* PROBLEM DESCRIPTION
Repeat verbatim, and only, the lines of the data below, beginning at the line that contains "ATOM 36 C C" and stopping after the line that contains "ATOM 54 N N".

===== DATASET CONTENT

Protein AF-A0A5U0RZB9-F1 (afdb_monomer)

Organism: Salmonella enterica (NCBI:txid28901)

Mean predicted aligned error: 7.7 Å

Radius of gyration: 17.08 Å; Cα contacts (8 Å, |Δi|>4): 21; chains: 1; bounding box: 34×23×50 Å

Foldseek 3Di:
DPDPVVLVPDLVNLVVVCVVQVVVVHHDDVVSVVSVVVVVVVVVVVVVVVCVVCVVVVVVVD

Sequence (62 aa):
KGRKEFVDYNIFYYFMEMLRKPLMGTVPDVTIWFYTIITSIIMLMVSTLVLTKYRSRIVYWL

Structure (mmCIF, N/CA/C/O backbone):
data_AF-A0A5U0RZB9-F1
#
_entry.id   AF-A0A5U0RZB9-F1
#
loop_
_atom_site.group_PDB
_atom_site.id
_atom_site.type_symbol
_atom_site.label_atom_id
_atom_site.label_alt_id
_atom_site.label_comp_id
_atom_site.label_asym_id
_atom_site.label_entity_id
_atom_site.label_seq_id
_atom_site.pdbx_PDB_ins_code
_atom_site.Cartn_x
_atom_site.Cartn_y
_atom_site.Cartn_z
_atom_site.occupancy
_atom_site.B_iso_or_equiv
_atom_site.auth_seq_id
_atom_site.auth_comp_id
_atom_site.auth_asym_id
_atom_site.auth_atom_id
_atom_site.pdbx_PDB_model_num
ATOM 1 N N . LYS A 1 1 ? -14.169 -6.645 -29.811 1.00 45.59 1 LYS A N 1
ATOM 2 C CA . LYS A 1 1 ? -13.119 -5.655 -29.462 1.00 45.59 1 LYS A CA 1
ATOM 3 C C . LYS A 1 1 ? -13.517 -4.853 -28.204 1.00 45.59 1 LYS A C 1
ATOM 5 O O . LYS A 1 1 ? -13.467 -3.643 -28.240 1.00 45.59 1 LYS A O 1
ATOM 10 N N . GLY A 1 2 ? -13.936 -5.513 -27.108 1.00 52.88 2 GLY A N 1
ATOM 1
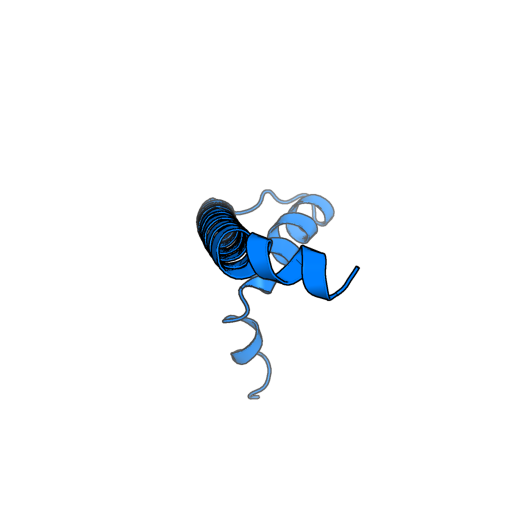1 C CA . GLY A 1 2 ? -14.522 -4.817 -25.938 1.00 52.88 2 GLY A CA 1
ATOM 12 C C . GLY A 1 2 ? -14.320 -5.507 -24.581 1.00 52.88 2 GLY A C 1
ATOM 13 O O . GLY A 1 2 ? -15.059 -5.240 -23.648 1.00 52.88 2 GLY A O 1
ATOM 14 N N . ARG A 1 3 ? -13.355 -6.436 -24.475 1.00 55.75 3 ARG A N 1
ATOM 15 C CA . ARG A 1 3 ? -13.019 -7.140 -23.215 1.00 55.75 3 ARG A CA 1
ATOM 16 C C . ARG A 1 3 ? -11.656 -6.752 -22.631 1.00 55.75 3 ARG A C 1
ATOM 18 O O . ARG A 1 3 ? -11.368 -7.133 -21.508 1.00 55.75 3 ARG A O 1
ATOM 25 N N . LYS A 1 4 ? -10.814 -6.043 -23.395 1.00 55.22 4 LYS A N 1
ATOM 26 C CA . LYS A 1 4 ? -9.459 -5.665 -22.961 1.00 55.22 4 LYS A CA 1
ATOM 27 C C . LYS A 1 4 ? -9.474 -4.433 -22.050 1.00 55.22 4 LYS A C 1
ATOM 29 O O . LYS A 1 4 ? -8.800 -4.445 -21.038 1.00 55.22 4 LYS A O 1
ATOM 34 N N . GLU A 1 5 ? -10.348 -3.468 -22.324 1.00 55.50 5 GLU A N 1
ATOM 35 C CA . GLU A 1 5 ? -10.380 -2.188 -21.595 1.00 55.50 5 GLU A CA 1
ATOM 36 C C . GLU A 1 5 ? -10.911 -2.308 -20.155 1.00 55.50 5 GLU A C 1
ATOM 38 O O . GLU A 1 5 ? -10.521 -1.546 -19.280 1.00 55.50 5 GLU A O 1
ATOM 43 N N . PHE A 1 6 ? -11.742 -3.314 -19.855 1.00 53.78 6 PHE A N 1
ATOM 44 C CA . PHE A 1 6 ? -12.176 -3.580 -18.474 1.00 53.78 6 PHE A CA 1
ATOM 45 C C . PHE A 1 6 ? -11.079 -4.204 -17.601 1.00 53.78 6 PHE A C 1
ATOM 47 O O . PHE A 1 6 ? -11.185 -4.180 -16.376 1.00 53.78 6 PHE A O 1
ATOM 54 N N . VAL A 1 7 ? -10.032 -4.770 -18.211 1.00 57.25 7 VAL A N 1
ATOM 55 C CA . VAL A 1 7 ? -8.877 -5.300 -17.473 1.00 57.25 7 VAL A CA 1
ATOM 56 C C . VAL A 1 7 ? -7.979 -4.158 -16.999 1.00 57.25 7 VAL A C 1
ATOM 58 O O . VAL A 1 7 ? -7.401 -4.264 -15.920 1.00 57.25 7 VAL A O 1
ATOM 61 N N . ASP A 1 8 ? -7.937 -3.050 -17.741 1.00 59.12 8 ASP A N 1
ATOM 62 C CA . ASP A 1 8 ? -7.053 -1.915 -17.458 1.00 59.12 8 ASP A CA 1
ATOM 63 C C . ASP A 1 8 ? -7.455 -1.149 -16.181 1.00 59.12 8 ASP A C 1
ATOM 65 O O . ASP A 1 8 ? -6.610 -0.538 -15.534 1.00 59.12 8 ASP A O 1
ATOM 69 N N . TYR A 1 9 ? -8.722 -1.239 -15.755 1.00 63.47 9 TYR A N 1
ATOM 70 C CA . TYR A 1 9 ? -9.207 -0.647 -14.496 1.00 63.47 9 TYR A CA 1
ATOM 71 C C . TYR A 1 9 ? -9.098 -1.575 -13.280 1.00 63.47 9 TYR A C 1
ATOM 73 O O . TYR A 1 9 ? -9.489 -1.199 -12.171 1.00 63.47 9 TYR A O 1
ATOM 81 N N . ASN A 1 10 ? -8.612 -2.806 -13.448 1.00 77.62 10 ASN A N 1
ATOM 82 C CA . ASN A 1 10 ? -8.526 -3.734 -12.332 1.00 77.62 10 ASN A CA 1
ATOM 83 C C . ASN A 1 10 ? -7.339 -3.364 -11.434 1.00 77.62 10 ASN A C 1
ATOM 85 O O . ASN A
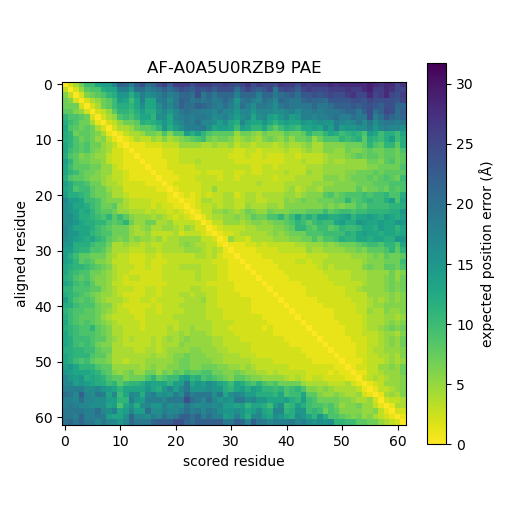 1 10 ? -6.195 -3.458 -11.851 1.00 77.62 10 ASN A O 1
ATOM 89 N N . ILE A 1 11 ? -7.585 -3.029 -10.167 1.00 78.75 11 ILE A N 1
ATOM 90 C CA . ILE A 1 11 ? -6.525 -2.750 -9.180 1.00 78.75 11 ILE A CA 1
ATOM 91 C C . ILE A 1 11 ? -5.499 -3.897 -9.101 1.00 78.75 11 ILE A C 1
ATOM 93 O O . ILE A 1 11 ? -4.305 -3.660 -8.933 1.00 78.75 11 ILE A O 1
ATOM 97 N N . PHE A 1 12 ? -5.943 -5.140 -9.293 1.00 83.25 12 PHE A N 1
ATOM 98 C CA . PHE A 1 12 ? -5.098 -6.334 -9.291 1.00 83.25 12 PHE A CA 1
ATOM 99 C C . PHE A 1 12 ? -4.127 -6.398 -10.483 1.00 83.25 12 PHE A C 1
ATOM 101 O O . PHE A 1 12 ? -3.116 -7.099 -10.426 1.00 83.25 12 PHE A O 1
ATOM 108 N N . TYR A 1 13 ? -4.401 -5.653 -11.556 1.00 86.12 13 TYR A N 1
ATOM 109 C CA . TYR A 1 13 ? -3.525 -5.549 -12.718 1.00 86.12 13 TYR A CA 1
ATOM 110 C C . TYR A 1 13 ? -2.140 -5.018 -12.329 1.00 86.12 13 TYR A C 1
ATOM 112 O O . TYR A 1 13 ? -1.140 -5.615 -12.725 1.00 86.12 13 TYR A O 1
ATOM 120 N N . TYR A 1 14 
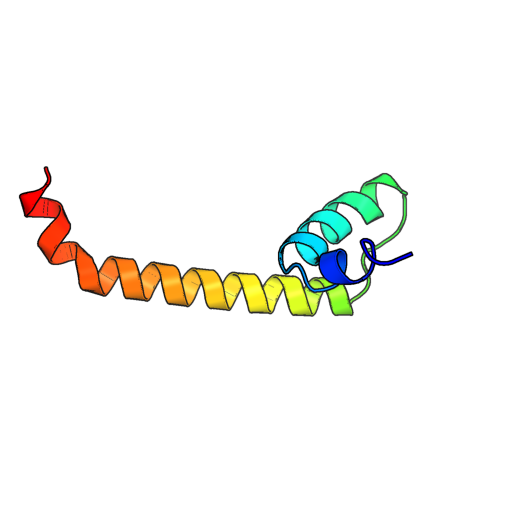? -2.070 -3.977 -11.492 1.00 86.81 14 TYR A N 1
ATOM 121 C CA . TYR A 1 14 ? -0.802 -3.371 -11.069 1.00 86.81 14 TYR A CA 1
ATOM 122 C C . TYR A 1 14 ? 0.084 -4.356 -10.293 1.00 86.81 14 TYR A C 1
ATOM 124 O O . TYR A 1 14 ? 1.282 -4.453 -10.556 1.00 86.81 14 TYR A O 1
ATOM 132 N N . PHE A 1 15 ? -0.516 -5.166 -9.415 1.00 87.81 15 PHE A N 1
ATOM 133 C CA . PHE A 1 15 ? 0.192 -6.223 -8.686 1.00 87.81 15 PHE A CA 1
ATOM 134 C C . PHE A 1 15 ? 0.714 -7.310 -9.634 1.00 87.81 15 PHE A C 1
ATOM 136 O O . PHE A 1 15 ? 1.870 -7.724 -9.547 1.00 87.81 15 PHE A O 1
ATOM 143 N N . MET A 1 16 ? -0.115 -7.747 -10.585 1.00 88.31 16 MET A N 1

==========

* REPLY
ATOM 36 C C . GLU A 1 5 ? -10.911 -2.308 -20.155 1.00 55.50 5 GLU A C 1
ATOM 38 O O . GLU A 1 5 ? -10.521 -1.546 -19.280 1.00 55.50 5 GLU A O 1
ATOM 43 N N . PHE A 1 6 ? -11.742 -3.314 -19.855 1.00 53.78 6 PHE A N 1
ATOM 44 C CA . PHE A 1 6 ? -12.176 -3.580 -18.474 1.00 53.78 6 PHE A CA 1
ATOM 45 C C . PHE A 1 6 ? -11.079 -4.204 -17.601 1.00 53.78 6 PHE A C 1
ATOM 47 O O . PHE A 1 6 ? -11.185 -4.180 -16.376 1.00 53.78 6 PHE A O 1
ATOM 54 N N . VAL A 1 7 ? -10.032 -4.770 -18.211 1.00 57.25 7 VAL A N 1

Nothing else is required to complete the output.